The 13 accused, who come from Switzerland, Germany and Sri Lanka, have been charged with supporting or being members of a criminal organisation, fraud, false certification and money laundering. 

As the Office of the Attorney General of Switzerlandexternal link announced on Wednesday, the LTTE was acting through a Swiss offshoot known as the World Tamil Coordinating Committee (WTCC). During the continuing civil war in Sri Lanka, the LTTE’s financial needs increased considerably. According to the attorney general’s office, LTTE leaders in Switzerland “devised and implemented a systematic and rapid method for obtaining money from the Tamil diaspora in Switzerland”. They reportedly raised around CHF15 million ($15.2 million). 

“The LTTE remained an anonymous participant in the process by acting through the WTCC,” pointed out the attorney general’s office. “The mechanism for providing financial support to the LTTE essentially involved inducing members of the Tamil diaspora in Switzerland, who apparently had no links with each other, to enter into microcredit contracts in their own names but in a fiduciary capacity, and then to pass on the funds to the WTCC.” 

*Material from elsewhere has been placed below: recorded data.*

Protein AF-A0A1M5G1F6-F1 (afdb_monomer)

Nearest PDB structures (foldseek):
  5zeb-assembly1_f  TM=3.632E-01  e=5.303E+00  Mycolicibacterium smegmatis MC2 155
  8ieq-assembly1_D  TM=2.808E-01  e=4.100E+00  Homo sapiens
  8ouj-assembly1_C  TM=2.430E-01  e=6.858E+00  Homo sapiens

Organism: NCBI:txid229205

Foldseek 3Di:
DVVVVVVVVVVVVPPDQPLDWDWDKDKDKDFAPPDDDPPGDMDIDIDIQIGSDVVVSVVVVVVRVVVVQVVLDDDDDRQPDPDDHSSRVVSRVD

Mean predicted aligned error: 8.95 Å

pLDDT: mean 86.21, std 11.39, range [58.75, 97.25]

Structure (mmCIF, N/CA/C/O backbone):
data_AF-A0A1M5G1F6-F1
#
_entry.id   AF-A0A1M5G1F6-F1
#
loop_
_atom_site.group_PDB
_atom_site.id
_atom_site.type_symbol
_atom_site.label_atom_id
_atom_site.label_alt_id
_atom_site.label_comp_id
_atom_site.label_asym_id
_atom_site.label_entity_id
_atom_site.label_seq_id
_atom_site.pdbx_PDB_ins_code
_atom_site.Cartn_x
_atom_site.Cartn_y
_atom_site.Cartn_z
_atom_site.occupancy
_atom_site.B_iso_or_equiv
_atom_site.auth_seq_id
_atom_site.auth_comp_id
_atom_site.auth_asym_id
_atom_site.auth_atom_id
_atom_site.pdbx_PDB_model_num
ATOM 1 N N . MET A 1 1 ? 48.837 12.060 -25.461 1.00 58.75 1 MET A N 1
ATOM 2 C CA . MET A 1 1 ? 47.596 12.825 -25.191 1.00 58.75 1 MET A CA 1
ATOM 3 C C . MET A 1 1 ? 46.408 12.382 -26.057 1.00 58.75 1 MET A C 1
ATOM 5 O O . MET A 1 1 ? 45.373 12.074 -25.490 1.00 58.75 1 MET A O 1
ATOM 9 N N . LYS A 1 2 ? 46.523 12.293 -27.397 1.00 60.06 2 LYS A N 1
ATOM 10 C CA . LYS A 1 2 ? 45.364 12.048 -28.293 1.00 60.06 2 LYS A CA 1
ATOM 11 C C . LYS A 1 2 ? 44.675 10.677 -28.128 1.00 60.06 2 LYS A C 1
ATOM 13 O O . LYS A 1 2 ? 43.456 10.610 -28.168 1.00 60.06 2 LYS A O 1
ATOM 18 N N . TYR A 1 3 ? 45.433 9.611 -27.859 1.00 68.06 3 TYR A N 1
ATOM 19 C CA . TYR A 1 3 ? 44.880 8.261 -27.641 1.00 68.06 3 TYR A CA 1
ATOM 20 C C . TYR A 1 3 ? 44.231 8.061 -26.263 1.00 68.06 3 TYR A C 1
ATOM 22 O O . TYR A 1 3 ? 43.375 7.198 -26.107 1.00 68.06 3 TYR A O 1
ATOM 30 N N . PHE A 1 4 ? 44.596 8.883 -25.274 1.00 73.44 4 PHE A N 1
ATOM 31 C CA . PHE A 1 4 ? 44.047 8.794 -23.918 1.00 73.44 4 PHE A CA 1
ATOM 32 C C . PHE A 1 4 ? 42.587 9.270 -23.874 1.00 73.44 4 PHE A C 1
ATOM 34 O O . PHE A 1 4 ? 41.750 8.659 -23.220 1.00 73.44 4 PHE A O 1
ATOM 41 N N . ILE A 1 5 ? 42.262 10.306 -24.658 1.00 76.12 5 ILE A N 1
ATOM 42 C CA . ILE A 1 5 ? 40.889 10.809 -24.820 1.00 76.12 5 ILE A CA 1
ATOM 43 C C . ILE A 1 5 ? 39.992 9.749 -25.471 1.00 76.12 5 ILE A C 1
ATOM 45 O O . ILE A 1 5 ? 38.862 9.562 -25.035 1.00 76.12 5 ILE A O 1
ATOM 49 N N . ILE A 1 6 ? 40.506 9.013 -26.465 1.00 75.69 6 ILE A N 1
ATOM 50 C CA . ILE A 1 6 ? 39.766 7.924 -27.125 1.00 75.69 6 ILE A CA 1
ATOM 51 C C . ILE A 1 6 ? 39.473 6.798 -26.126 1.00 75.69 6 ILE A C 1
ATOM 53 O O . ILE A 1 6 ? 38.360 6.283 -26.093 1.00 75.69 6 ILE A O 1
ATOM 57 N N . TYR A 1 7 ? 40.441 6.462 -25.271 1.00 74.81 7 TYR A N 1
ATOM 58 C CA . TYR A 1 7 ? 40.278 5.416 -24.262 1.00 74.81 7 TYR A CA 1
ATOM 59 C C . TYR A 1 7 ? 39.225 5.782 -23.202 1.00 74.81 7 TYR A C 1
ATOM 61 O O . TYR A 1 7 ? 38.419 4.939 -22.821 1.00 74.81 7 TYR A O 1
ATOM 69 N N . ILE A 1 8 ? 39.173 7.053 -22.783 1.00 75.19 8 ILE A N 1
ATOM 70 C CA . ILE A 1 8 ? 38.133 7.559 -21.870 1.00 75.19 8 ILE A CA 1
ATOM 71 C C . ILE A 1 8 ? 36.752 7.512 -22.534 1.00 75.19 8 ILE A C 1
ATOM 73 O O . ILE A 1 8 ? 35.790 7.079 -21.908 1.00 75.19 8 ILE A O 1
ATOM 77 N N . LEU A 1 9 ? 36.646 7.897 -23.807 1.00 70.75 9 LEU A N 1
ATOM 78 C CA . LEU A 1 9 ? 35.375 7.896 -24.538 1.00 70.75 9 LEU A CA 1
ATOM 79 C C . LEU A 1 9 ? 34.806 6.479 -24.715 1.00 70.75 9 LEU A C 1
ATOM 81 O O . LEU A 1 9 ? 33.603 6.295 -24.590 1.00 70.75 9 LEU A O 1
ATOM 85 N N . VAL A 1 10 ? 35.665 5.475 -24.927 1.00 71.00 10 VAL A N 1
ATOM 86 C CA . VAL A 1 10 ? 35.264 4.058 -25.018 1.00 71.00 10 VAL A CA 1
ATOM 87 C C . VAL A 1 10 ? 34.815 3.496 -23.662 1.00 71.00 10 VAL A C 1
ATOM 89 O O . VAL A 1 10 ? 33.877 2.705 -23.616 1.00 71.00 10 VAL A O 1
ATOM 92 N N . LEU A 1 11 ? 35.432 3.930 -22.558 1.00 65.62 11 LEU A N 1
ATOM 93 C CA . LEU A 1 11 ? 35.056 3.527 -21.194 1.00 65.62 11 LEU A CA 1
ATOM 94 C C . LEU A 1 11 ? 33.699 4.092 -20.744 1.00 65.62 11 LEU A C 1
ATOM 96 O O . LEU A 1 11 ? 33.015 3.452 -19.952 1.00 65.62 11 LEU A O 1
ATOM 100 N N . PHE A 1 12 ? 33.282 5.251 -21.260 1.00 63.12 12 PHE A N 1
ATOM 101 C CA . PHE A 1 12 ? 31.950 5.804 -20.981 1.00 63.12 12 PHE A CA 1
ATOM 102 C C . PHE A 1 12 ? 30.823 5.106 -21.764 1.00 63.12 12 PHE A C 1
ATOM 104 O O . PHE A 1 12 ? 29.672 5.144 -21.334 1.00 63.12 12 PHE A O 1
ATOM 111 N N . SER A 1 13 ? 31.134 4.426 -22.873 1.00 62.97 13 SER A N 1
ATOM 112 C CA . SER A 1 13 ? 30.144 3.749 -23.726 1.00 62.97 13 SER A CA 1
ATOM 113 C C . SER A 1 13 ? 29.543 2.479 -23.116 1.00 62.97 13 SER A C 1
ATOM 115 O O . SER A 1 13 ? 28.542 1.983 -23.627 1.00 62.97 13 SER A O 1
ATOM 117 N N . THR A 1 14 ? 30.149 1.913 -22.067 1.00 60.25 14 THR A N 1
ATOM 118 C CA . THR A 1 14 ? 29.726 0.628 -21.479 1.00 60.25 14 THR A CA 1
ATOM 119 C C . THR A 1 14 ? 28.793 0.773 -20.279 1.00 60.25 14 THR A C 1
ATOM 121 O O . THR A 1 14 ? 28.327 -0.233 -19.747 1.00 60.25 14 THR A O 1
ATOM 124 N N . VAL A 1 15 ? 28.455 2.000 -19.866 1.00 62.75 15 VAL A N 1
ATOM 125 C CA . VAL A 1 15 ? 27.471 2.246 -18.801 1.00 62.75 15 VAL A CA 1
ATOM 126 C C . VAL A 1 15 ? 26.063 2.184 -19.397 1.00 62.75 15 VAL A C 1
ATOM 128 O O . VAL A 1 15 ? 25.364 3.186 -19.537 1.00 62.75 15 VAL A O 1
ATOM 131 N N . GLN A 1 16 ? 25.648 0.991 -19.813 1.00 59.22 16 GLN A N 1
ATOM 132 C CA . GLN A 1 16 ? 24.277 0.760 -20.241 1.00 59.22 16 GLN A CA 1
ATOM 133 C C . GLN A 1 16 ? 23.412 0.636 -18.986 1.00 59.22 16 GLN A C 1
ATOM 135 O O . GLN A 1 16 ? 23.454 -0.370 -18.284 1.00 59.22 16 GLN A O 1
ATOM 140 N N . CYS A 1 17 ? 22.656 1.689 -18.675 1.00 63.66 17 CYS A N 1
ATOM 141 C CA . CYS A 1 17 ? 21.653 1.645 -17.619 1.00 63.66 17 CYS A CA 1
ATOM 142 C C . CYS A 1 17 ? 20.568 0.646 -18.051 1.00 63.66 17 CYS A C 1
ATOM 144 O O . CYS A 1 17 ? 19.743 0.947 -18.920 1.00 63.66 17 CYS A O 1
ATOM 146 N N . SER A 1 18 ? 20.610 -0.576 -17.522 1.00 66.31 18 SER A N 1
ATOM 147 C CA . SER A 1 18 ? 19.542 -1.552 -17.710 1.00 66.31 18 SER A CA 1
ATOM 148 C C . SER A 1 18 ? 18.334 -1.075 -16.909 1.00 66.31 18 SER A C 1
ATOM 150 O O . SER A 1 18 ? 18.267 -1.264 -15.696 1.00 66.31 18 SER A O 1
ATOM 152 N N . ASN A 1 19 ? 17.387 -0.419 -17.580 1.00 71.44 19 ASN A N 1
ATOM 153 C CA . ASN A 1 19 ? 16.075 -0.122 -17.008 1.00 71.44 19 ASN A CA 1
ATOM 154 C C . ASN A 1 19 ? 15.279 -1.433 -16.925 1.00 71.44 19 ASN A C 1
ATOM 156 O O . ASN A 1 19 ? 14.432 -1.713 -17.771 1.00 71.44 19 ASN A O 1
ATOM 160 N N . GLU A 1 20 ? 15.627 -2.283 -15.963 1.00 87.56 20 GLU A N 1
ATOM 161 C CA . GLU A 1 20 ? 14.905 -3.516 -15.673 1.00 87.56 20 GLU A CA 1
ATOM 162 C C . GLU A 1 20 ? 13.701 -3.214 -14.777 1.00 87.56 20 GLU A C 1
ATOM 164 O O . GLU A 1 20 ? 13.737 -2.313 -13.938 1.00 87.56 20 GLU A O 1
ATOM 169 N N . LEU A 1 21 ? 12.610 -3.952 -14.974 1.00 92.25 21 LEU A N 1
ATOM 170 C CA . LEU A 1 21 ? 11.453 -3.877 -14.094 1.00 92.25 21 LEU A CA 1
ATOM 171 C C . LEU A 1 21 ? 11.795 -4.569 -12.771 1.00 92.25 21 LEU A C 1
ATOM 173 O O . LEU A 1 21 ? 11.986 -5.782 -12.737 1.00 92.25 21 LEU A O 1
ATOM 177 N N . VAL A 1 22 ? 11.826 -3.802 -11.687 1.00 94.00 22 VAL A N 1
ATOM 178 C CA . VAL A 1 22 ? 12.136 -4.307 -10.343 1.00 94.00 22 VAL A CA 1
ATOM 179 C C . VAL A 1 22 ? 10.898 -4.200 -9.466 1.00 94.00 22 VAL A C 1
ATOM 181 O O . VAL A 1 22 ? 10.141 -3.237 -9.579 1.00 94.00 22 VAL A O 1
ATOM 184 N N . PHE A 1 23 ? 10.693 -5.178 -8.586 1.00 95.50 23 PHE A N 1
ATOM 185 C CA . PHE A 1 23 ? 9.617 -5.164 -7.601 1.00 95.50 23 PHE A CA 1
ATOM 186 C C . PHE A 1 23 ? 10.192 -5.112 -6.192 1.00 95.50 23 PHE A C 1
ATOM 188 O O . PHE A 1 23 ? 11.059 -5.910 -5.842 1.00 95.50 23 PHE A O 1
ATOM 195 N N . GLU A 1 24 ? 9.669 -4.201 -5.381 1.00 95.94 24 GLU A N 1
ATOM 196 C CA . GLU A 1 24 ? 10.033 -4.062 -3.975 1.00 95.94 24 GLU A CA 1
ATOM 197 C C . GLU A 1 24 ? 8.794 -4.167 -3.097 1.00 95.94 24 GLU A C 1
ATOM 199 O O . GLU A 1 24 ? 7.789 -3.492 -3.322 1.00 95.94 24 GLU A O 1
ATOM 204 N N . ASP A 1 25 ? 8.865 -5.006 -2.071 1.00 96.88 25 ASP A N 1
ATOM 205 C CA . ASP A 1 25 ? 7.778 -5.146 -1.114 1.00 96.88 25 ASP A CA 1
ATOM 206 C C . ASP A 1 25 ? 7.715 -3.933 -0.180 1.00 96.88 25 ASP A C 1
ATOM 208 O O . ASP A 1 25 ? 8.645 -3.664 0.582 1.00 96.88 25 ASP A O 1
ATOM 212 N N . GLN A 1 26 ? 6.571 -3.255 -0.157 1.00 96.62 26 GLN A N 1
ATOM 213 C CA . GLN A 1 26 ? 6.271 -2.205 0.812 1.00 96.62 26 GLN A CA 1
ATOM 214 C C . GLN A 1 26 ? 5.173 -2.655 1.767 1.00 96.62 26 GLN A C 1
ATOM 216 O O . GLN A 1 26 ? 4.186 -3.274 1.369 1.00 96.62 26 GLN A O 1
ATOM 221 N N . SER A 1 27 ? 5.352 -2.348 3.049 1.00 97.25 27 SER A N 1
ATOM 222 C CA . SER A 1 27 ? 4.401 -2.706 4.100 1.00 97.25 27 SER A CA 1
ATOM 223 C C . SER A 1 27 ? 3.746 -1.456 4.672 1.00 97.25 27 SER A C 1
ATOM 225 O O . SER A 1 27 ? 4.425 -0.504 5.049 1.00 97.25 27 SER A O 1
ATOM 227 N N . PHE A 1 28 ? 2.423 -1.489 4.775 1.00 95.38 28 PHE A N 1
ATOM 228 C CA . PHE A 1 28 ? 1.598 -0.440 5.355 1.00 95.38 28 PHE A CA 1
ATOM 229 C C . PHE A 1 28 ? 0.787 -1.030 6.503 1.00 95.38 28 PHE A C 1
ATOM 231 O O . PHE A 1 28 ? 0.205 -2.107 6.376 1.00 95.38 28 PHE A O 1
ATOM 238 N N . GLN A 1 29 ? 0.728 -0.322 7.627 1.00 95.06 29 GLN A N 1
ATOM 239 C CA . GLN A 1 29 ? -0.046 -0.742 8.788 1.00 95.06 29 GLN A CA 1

A Swiss bank in canton Zurich provided microcredits of up to CHF100,000. In order to obtain the microcredits, two financial intermediaries prepared forged salary statements. Couriers carried cash to Singapore and Dubai. Each month, up to CHF1 million flowed abroad and was used to buy weapons. 

“The LTTE’s funding system collapsed in 2009, following the organisation’s military defeat, and the diaspora community stopped making the loan payments,” explained the attorney general’s office. 

At the main hearing before the Federal Criminal Court, the attorney general’s office will submit its proposals for the penalties to be imposed on the 13 accused. By filing the indictment, the court will be responsible for providing further information.